Dividend Growth Investing – 6 Important Advantages
I’m a big believer in dividend growth investing. Dividends are real; they can’t be faked or created with fraudulent accounting. Dividends and dividend growth rates provide an important indicator of the health and value of a company.
What is Dividend Growth Investing?
Dividend growth investing is the process of creating a diversified portfolio of stocks whose underlying companies have the ability to pay and grow their dividend for long periods of time.
Dividends are an important indicator of the value of a stock. A company that is able to consistently raise its dividend probably means they are consistently growing their earnings too. Dividend growth helps to identify well managed companies that have confidence in their future earnings.
Companies that raise their dividend year after year are usually the best companies. That is why the Dividend Value Builder uses Dividend Stock Lists to find great companies for further research.
Companies with stable business models, quality balance sheets, rising cash flow, and reasonable valuations are the best candidates for dividend growth investing portfolios. Here are 6 important advantages of dividend growth investing:
6 Advantages of Dividend Growth Investing
1. Get Paid to Wait
Dividends allow an investor to get “paid to wait”. Historically dividends have provided 43% of the S&P 500 total return. Dividends provide an ongoing return while waiting for capital appreciation.
2. Dividend Growth Compounding
The benefits of exponential growth are multiplied by growing dividends. This is because both the number of shares (from reinvestment) and the dividends per share are growing. The exponential power of dividend growth compounding can provide competitive returns regardless of whether the price of the stock increases in value or not.

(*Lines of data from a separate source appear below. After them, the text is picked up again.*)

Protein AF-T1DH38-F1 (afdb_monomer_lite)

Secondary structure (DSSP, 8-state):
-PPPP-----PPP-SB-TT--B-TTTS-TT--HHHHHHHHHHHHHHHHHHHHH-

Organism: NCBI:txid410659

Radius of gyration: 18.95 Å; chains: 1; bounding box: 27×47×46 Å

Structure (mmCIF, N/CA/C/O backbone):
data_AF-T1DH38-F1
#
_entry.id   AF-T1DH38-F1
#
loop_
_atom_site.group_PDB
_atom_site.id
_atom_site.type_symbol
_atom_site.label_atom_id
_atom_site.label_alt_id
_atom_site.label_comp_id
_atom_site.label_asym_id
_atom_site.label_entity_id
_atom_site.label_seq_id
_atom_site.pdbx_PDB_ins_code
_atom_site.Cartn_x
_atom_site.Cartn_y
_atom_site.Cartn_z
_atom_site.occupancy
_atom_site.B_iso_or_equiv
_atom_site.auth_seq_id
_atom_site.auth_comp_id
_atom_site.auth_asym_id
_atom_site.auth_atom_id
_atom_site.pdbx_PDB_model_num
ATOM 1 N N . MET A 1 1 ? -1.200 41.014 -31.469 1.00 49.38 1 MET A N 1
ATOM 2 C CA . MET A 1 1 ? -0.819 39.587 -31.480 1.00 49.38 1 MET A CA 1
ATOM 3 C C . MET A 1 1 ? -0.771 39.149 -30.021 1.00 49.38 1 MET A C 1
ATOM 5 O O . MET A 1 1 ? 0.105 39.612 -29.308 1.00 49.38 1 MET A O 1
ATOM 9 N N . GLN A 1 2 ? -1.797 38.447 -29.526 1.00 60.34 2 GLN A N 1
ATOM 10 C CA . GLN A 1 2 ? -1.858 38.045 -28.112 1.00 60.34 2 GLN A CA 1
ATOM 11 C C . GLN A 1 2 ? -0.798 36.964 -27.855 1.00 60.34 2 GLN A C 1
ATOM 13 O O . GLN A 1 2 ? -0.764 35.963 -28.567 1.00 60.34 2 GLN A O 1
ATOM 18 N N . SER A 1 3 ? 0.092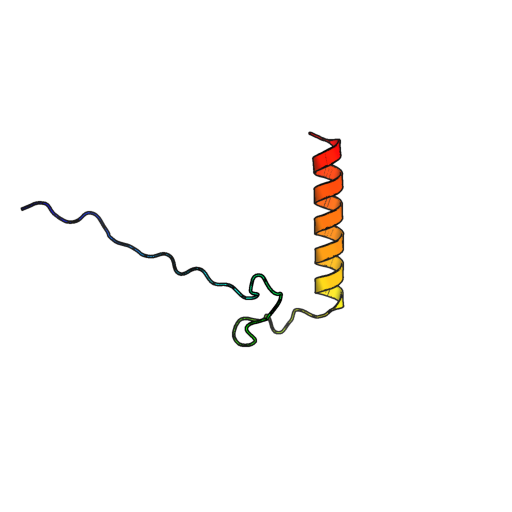 37.182 -26.885 1.00 68.06 3 SER A N 1
ATOM 19 C CA . SER A 1 3 ? 1.066 36.177 -26.456 1.00 68.06 3 SER A CA 1
ATOM 20 C C . SER A 1 3 ? 0.339 35.097 -25.659 1.00 68.06 3 SER A C 1
ATOM 22 O O . SER A 1 3 ? -0.334 35.423 -24.680 1.00 68.06 3 SER A O 1
ATOM 24 N N . LYS A 1 4 ? 0.464 33.827 -26.058 1.00 63.66 4 LYS A N 1
ATOM 25 C CA . LYS A 1 4 ? -0.050 32.702 -25.267 1.00 63.66 4 LYS A CA 1
ATOM 26 C C . LYS A 1 4 ? 0.550 32.766 -23.856 1.00 63.66 4 LYS A C 1
ATOM 28 O O . LYS A 1 4 ? 1.770 32.719 -23.706 1.00 63.66 4 LYS A O 1
ATOM 33 N N . ALA A 1 5 ? -0.307 32.894 -22.844 1.00 74.06 5 ALA A N 1
ATOM 34 C CA . ALA A 1 5 ? 0.059 32.593 -21.466 1.00 74.06 5 ALA A CA 1
ATOM 35 C C . ALA A 1 5 ? 0.396 31.093 -21.388 1.00 74.06 5 ALA A C 1
ATOM 37 O O . ALA A 1 5 ? -0.231 30.297 -22.081 1.00 74.06 5 ALA A O 1
ATOM 38 N N . PHE A 1 6 ? 1.430 30.751 -20.623 1.00 78.69 6 PHE A N 1
ATOM 39 C CA . PHE A 1 6 ? 1.998 29.410 -20.453 1.00 78.69 6 PHE A CA 1
ATOM 40 C C . PHE A 1 6 ? 0.969 28.259 -20.524 1.00 78.69 6 PHE A C 1
ATOM 42 O O . PHE A 1 6 ? -0.058 28.296 -19.850 1.00 78.69 6 PHE A O 1
ATOM 49 N N . GLU A 1 7 ? 1.278 27.232 -21.318 1.00 75.75 7 GLU A N 1
ATOM 50 C CA . GLU A 1 7 ? 0.478 26.015 -21.496 1.00 75.75 7 GLU A CA 1
ATOM 51 C C . GLU A 1 7 ? 1.286 24.841 -20.917 1.00 75.75 7 GLU A C 1
ATOM 53 O O . GLU A 1 7 ? 2.410 24.593 -21.353 1.00 75.75 7 GLU A O 1
ATOM 58 N N . GLY A 1 8 ? 0.752 24.164 -19.898 1.00 80.81 8 GLY A N 1
ATOM 59 C CA . GLY A 1 8 ? 1.383 23.013 -19.249 1.00 80.81 8 GLY A CA 1
ATOM 60 C C . GLY A 1 8 ? 0.355 21.917 -18.984 1.00 80.81 8 GLY A C 1
ATOM 61 O O . GLY A 1 8 ? -0.782 22.217 -18.619 1.00 80.81 8 GLY A O 1
ATOM 62 N N . SER A 1 9 ? 0.744 20.659 -19.189 1.00 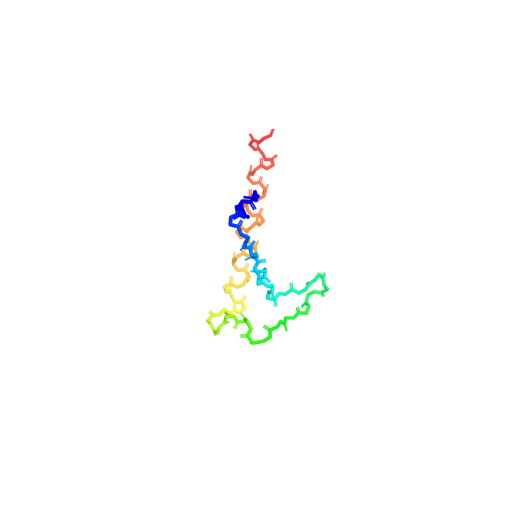81.81 9 SER A N 1
ATOM 63 C CA . SER A 1 9 ? -0.065 19.473 -18.890 1.00 81.81 9 SER A CA 1
ATOM 64 C C . SER A 1 9 ? 0.410 18.811 -17.597 1.00 81.81 9 SER A C 1
ATOM 66 O O . SER A 1 9 ? 1.598 18.831 -17.280 1.00 81.81 9 SER A O 1
ATOM 68 N N . ILE A 1 10 ? -0.528 18.235 -16.841 1.00 80.44 10 ILE A N 1
ATOM 69 C CA . ILE A 1 10 ? -0.230 17.381 -15.688 1.00 80.44 10 ILE A CA 1
ATOM 70 C C . ILE A 1 10 ? -0.473 15.944 -16.125 1.00 80.44 10 ILE A C 1
ATOM 72 O O . ILE A 1 10 ? -1.600 15.587 -16.472 1.00 80.44 10 ILE A O 1
ATOM 76 N N . ASP A 1 11 ? 0.577 15.135 -16.076 1.00 80.06 11 ASP A N 1
ATOM 77 C CA . ASP A 1 11 ? 0.469 13.698 -16.280 1.00 80.06 11 ASP A CA 1
ATOM 78 C C . ASP A 1 11 ? 0.103 13.042 -14.945 1.00 80.06 11 ASP A C 1
ATOM 80 O O . ASP A 1 11 ? 0.823 13.158 -13.949 1.00 80.06 11 ASP A O 1
ATOM 84 N N . TYR A 1 12 ? -1.051 12.380 -14.906 1.00 79.44 12 TYR A N 1
ATOM 85 C CA . TYR A 1 12 ? -1.488 11.628 -13.735 1.00 79.44 12 TYR A CA 1
ATOM 86 C C . TYR A 1 12 ? -0.858 10.238 -13.760 1.00 79.44 12 TYR A C 1
ATOM 88 O O . TYR A 1 12 ? -1.085 9.459 -14.683 1.00 79.44 12 TYR A O 1
ATOM 96 N N . PHE A 1 13 ? -0.092 9.915 -12.721 1.00 83.88 13 PHE A N 1
ATOM 97 C CA . PHE A 1 13 ? 0.445 8.573 -12.526 1.00 83.88 13 PHE A CA 1
ATOM 98 C C . PHE A 1 13 ? -0.541 7.735 -11.716 1.00 83.88 13 PHE A C 1
ATOM 100 O O . PHE A 1 13 ? -0.850 8.060 -10.569 1.00 83.88 13 PHE A O 1
ATOM 107 N N . GLN A 1 14 ? -1.017 6.645 -12.312 1.00 88.19 14 GLN A N 1
ATOM 108 C CA . GLN A 1 14 ? -1.941 5.706 -11.689 1.00 88.19 14 GLN A CA 1
ATOM 109 C C . GLN A 1 14 ? -1.294 4.322 -11.621 1.00 88.19 14 GLN A C 1
ATOM 111 O O . GLN A 1 14 ? -0.966 3.735 -12.644 1.00 88.19 14 GLN A O 1
ATOM 116 N N . VAL A 1 15 ? -1.106 3.806 -10.403 1.00 91.81 15 VAL A N 1
ATOM 117 C CA . VAL A 1 15 ? -0.469 2.495 -10.163 1.00 91.81 15 VAL A CA 1
ATOM 118 C C . VAL A 1 15 ? -1.482 1.349 -10.230 1.00 91.81 15 VAL A C 1
ATOM 120 O O . VAL A 1 15 ? -1.127 0.231 -10.593 1.00 91.81 15 VAL A O 1
ATOM 123 N N . MET A 1 16 ? -2.742 1.617 -9.879 1.00 93.12 16 MET A N 1
ATOM 124 C CA . MET A 1 16 ? -3.820 0.632 -9.841 1.00 93.12 16 MET A CA 1
ATOM 125 C C . MET A 1 16 ? -5.089 1.211 -10.469 1.00 93.12 16 MET A C 1
ATOM 127 O O . MET A 1 16 ? -5.463 2.348 -10.163 1.00 93.12 16 MET A O 1
ATOM 131 N N . ASP A 1 17 ? -5.733 0.448 -11.350 1.00 92.62 17 ASP A N 1
ATOM 132 C CA . ASP A 1 17 ? -6.987 0.844 -11.993 1.00 92.62 17 ASP A CA 1
ATOM 133 C C . ASP A 1 17 ? -8.216 0.649 -11.081 1.00 92.62 17 ASP A C 1
ATOM 135 O O . ASP A 1 17 ? -8.125 0.120 -9.971 1.00 92.62 17 ASP A O 1
ATOM 139 N N . GLU A 1 18 ? -9.387 1.082 -11.551 1.00 93.62 18 GLU A N 1
ATOM 140 C CA . GLU A 1 18 ? -10.659 0.980 -10.814 1.00 93.62 18 GLU A CA 1
ATOM 141 C C . GLU A 1 18 ? -11.109 -0.467 -10.548 1.00 93.62 18 GLU A C 1
ATOM 143 O O . GLU A 1 18 ? -11.935 -0.707 -9.669 1.00 93.62 18 GLU A O 1
ATOM 148 N N . ASN A 1 19 ? -10.556 -1.437 -11.282 1.00 95.50 19 ASN A N 1
ATOM 149 C CA . ASN A 1 19 ? -10.847 -2.861 -11.133 1.00 95.50 19 ASN A CA 1
ATOM 150 C C . ASN A 1 19 ? -9.813 -3.580 -10.251 1.00 95.50 19 ASN A C 1
ATOM 152 O O . ASN A 1 19 ? -9.932 -4.785 -10.029 1.00 95.50 19 ASN A O 1
ATOM 156 N N . GLY A 1 20 ? -8.799 -2.865 -9.754 1.00 89.38 20 GLY A N 1
ATOM 157 C CA . GLY A 1 20 ? -7.725 -3.426 -8.940 1.00 89.38 20 GLY A CA 1
ATOM 158 C C . GLY A 1 20 ? -6.568 -4.030 -9.740 1.00 89.38 20 GLY A C 1
ATOM 159 O O . GLY A 1 20 ? -5.727 -4.715 -9.156 1.00 89.38 20 GLY A O 1
ATOM 160 N N . ASN A 1 21 ? -6.484 -3.802 -11.055 1.00 93.56 21 ASN A N 1
ATOM 161 C CA . ASN A 1 21 ? -5.324 -4.231 -11.838 1.00 93.56 21 ASN A CA 1
ATOM 162 C C . ASN A 1 21 ? -4.142 -3.297 -11.575 1.00 93.56 21 ASN A C 1
ATOM 164 O O . ASN A 1 21 ? -4.291 -2.077 -11.604 1.00 93.56 21 ASN A O 1
ATOM 168 N N . ILE A 1 22 ? -2.961 -3.873 -11.355 1.00 92.25 22 ILE A N 1
ATOM 169 C CA . ILE A 1 22 ? -1.742 -3.141 -10.995 1.00 92.25 22 ILE A CA 1
ATOM 170 C C . ILE A 1 22 ? -0.809 -3.020 -12.201 1.00 92.25 22 ILE A C 1
ATOM 172 O O . ILE A 1 22 ? -0.463 -4.027 -12.829 1.00 92.25 22 ILE A O 1
ATOM 176 N N . ASP A 1 23 ? -0.317 -1.808 -12.458 1.00 92.62 23 A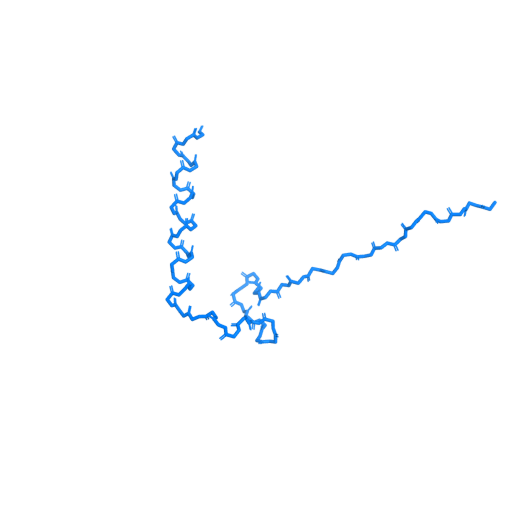SP A N 1
ATOM 177 C CA . ASP A 1 23 ? 0.825 -1.589 -13.340 1.00 92.62 23 ASP A CA 1
ATOM 178 C C . ASP A 1 23 ? 2.130 -1.925 -12.603 1.00 92.62 23 ASP A C 1
ATOM 180 O O . ASP A 1 23 ? 2.619 -1.180 -11.750 1.00 92.62 23 ASP A O 1
ATOM 184 N N . LYS A 1 24 ? 2.722 -3.068 -12.957 1.00 89.12 24 LYS A N 1
ATOM 185 C CA . LYS A 1 24 ? 3.972 -3.556 -12.358 1.00 89.12 24 LYS A CA 1
ATOM 186 C C . LYS A 1 24 ? 5.175 -2.653 -12.634 1.00 89.12 24 LYS A C 1
ATOM 188 O O . LYS A 1 24 ? 6.141 -2.736 -11.884 1.00 89.12 24 LYS A O 1
ATOM 193 N N . ALA A 1 25 ? 5.145 -1.827 -13.682 1.00 91.25 25 ALA A N 1
ATOM 194 C CA . ALA A 1 25 ? 6.224 -0.881 -13.963 1.00 91.25 25 ALA A CA 1
ATOM 195 C C . ALA A 1 25 ? 6.236 0.286 -12.965 1.00 91.25 25 ALA A C 1
ATOM 197 O O . ALA A 1 25 ? 7.290 0.867 -12.709 1.00 91.25 25 ALA A O 1
ATOM 198 N N . LEU A 1 26 ? 5.073 0.605 -12.392 1.00 89.12 26 LEU A N 1
ATOM 199 C CA 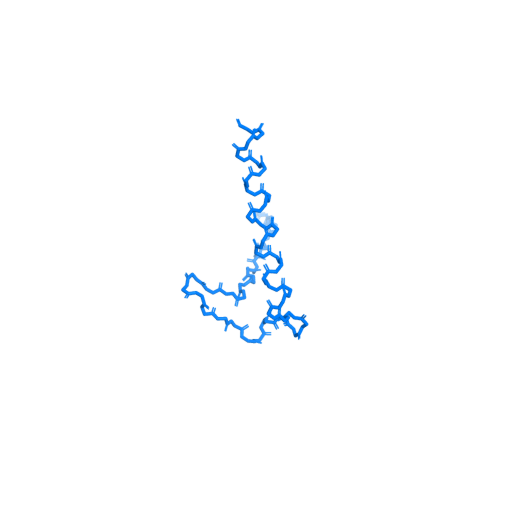. LEU A 1 26 ? 4.891 1.676 -11.414 1.00 89.12 26 LEU A CA 1
ATOM 200 C C . LEU A 1 26 ? 4.762 1.155 -9.975 1.00 89.12 26 LEU A C 1
ATOM 202 O O . LEU A 1 26 ? 4.765 1.949 -9.034 1.00 89.12 26 LEU A O 1
ATOM 206 N N . TYR A 1 27 ? 4.638 -0.162 -9.790 1.00 89.38 27 TYR A N 1
ATOM 207 C CA . TYR A 1 27 ? 4.467 -0.765 -8.474 1.00 89.38 27 TYR A CA 1
ATOM 208 C C . TYR A 1 27 ? 5.742 -0.626 -7.620 1.00 89.38 27 TYR A C 1
ATOM 210 O O . TYR A 1 27 ? 6.820 -1.029 -8.068 1.00 89.38 27 TYR A O 1
ATOM 218 N N . PRO A 1 28 ? 5.657 -0.092 -6.386 1.00 89.81 28 PRO A N 1
ATOM 219 C CA . PRO A 1 28 ? 6.835 0.092 -5.544 1.00 89.81 28 PRO A CA 1
ATOM 220 C C . PRO A 1 28 ? 7.470 -1.245 -5.144 1.00 89.81 28 PRO A C 1
ATOM 222 O O . PRO A 1 28 ? 6.794 -2.157 -4.670 1.00 89.81 28 PRO A O 1
ATOM 225 N N . ALA A 1 29 ? 8.791 -1.352 -5.292 1.00 88.19 29 ALA A N 1
ATOM 226 C CA . ALA A 1 29 ? 9.521 -2.594 -5.028 1.00 88.19 29 ALA A CA 1
ATOM 227 C C . ALA A 1 29 ? 9.579 -2.979 -3.538 1.00 88.19 29 ALA A C 1
ATOM 229 O O . ALA A 1 29 ? 9.820 -4.137 -3.210 1.00 88.19 29 ALA A O 1
ATOM 230 N N . ASP A 1 30 ? 9.385 -2.019 -2.634 1.00 91.94 30 ASP A N 1
ATOM 231 C CA . ASP A 1 30 ? 9.461 -2.206 -1.186 1.00 91.94 30 ASP A CA 1
ATOM 232 C C . ASP A 1 30 ? 8.083 -2.330 -0.515 1.00 91.94 30 ASP A C 1
ATOM 234 O O . ASP A 1 30 ? 8.002 -2.352 0.718 1.00 91.94 30 ASP A O 1
ATOM 238 N N . LEU A 1 31 ? 7.006 -2.408 -1.301 1.00 91.44 31 LEU A N 1
ATOM 239 C CA . LEU A 1 31 ? 5.638 -2.524 -0.809 1.00 91.44 31 LEU A CA 1
ATOM 240 C C . LEU A 1 31 ? 5.228 -3.997 -0.683 1.00 91.44 31 LEU A C 1
ATOM 242 O O . LEU A 1 31 ? 4.661 -4.591 -1.602 1.00 91.44 31 LEU A O 1
ATOM 246 N N . ASP A 1 32 ? 5.541 -4.576 0.476 1.00 93.50 32 ASP A N 1
ATOM 247 C CA . ASP A 1 32 ? 5.114 -5.922 0.860 1.00 93.50 32 ASP A CA 1
ATOM 248 C C . ASP A 1 32 ? 3.672 -5.965 1.406 1.00 93.50 32 ASP A C 1
ATOM 250 O O . ASP A 1 32 ? 3.095 -4.949 1.807 1.00 93.50 32 ASP A O 1
ATOM 254 N N . ASP A 1 33 ? 3.099 -7.169 1.460 1.00 93.50 33 ASP A N 1
ATOM 255 C CA . ASP A 1 33 ? 1.715 -7.406 1.889 1.00 93.50 33 ASP A CA 1
ATOM 256 C C . ASP A 1 33 ? 1.416 -6.907 3.312 1.00 93.50 33 ASP A C 1
ATOM 258 O O . ASP A 1 33 ? 0.297 -6.461 3.598 1.00 93.50 33 ASP A O 1
ATOM 262 N N . ASN A 1 34 ? 2.399 -6.952 4.219 1.00 96.75 34 ASN A N 1
ATOM 263 C CA . ASN A 1 34 ? 2.213 -6.491 5.594 1.00 96.75 34 ASN A CA 1
ATOM 264 C C . ASN A 1 34 ? 2.064 -4.969 5.626 1.00 96.75 34 ASN A C 1
ATOM 266 O O . ASN A 1 34 ? 1.134 -4.459 6.254 1.00 96.75 34 ASN A O 1
ATOM 270 N N . LYS A 1 35 ? 2.917 -4.245 4.892 1.00 96.06 35 LYS A N 1
ATOM 271 C CA . LYS A 1 35 ? 2.818 -2.787 4.756 1.00 96.06 35 LYS A CA 1
ATOM 272 C C . LYS A 1 35 ? 1.492 -2.368 4.127 1.00 96.06 35 LYS A C 1
ATOM 274 O O . LYS A 1 35 ? 0.851 -1.453 4.640 1.00 96.06 35 LYS A O 1
ATOM 279 N N . ILE A 1 36 ? 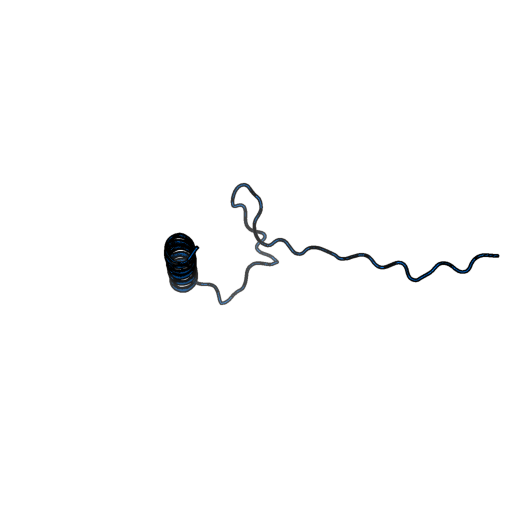1.044 -3.055 3.071 1.00 94.81 36 ILE A N 1
ATOM 28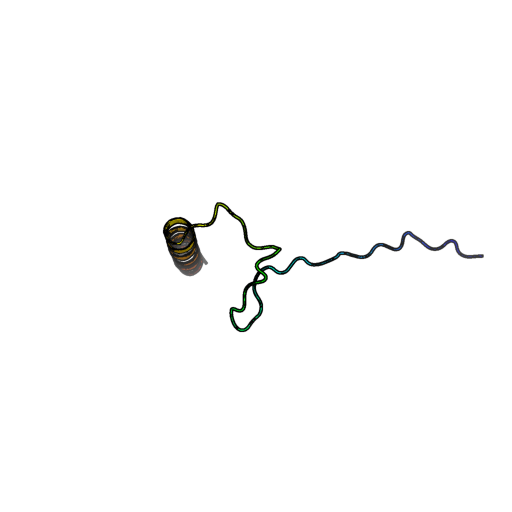0 C CA . ILE A 1 36 ? -0.259 -2.788 2.428 1.00 94.81 36 ILE A CA 1
ATOM 281 C C . ILE A 1 36 ? -1.393 -2.965 3.435 1.00 94.81 36 ILE A C 1
ATOM 283 O O . ILE A 1 36 ? -2.271 -2.108 3.569 1.00 94.81 36 ILE A O 1
ATOM 287 N N . THR A 1 37 ? -1.355 -4.068 4.178 1.00 97.31 37 THR A N 1
ATOM 288 C CA . THR A 1 37 ? -2.359 -4.386 5.191 1.00 97.31 37 THR A CA 1
ATOM 289 C C . THR A 1 37 ? -2.399 -3.325 6.289 1.00 97.31 37 THR A C 1
ATOM 291 O O . THR A 1 37 ? -3.478 -2.887 6.694 1.00 97.31 37 THR A O 1
ATOM 294 N N . ASP A 1 38 ? -1.242 -2.878 6.769 1.00 98.00 38 ASP A N 1
ATOM 295 C CA . ASP A 1 38 ? -1.168 -1.869 7.821 1.00 98.00 38 ASP A CA 1
ATOM 296 C C . ASP A 1 38 ? -1.610 -0.487 7.330 1.00 98.00 38 ASP A C 1
ATOM 298 O O . ASP A 1 38 ? -2.365 0.190 8.032 1.00 98.00 38 ASP A O 1
ATOM 302 N N . MET A 1 39 ? -1.265 -0.105 6.095 1.00 97.31 39 MET A N 1
ATOM 303 C CA . MET A 1 39 ? -1.813 1.094 5.452 1.00 97.31 39 MET A CA 1
ATOM 304 C C . MET A 1 39 ? -3.342 1.040 5.392 1.00 97.31 39 MET A C 1
ATOM 306 O O . MET A 1 39 ? -4.008 2.008 5.766 1.00 97.31 39 MET A O 1
ATOM 310 N N . TYR A 1 40 ? -3.915 -0.096 4.986 1.00 97.00 40 TYR A N 1
ATOM 311 C CA . TYR A 1 40 ? -5.365 -0.263 4.920 1.00 97.00 40 TYR A CA 1
ATOM 312 C C . TYR A 1 40 ? -6.036 -0.123 6.293 1.00 97.00 40 TYR A C 1
ATOM 314 O O . TYR A 1 40 ? -7.014 0.617 6.433 1.00 97.00 40 TYR A O 1
ATOM 322 N N . LYS A 1 41 ? -5.473 -0.741 7.339 1.00 98.25 41 LYS A N 1
ATOM 323 C CA . LYS A 1 41 ? -5.958 -0.566 8.720 1.00 98.25 41 LYS A CA 1
ATOM 324 C C . LYS A 1 41 ? -5.921 0.898 9.157 1.00 98.25 41 LYS A C 1
ATOM 326 O O . LYS A 1 41 ? -6.878 1.367 9.773 1.00 98.25 41 LYS A O 1
ATOM 331 N N . MET A 1 42 ? -4.847 1.624 8.845 1.00 98.50 42 MET A N 1
ATOM 332 C CA . MET A 1 42 ? -4.720 3.039 9.207 1.00 98.50 42 MET A CA 1
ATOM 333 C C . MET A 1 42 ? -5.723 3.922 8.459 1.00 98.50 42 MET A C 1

3. Take Advantage of Bear Markets
Investors savvy enough to reinvest dividends during bear markets purchase more shares with the dividend while the prices are low rather than when the prices are high. Later, when prices recover, the return is actually enhanced by the temporary fall in the stock price. Reinvesting dividends and accumulating more shares during bear markets greatly boosts dividend growth investing returns.
4. Capital Preservation
Quality dividend paying companies are more mature and stable than the average company. These stocks usually hold up better in down markets than more speculative stocks. This is especially true when a value approach with margin of safety is used when selecting stocks.
Regular readers of this blog know I put the upmost premium on the concept of preservation of capital and asset allocation investing. Dividend growth investing is a key part of portfolio asset allocation management that emphasizes preserving your investment principal.
5. Create an Income Stream
Dividends provide a regular income stream. Most stocks pay a quarterly dividend, but a well constructed portfolio of dividend stocks can provide a consistent monthly income stream. You want to buy companies that have the ability to increase the dividend. It’s a mistake to focus only on yield.
6. Inflation Hedge
The big disadvantage of fixed income investments is the income stream doesn’t grow. Even a 3% inflation rate will destroy 50% of the buying power of your principal in just 24 years. Dividend growth stocks provide the ability to receive income that increases and maintain the purchasing power of your principal and income.
Dividend Growth Investing Strategy
The advantages of a dividend growth investing strategy make it an important part of portfolio management. Getting paid to wait, dividend growth compounding, taking advantage of bear markets, capital preservation, a regular income stream, and the ability to maintain purchasing power are all advantages of dividend growth investing strategies.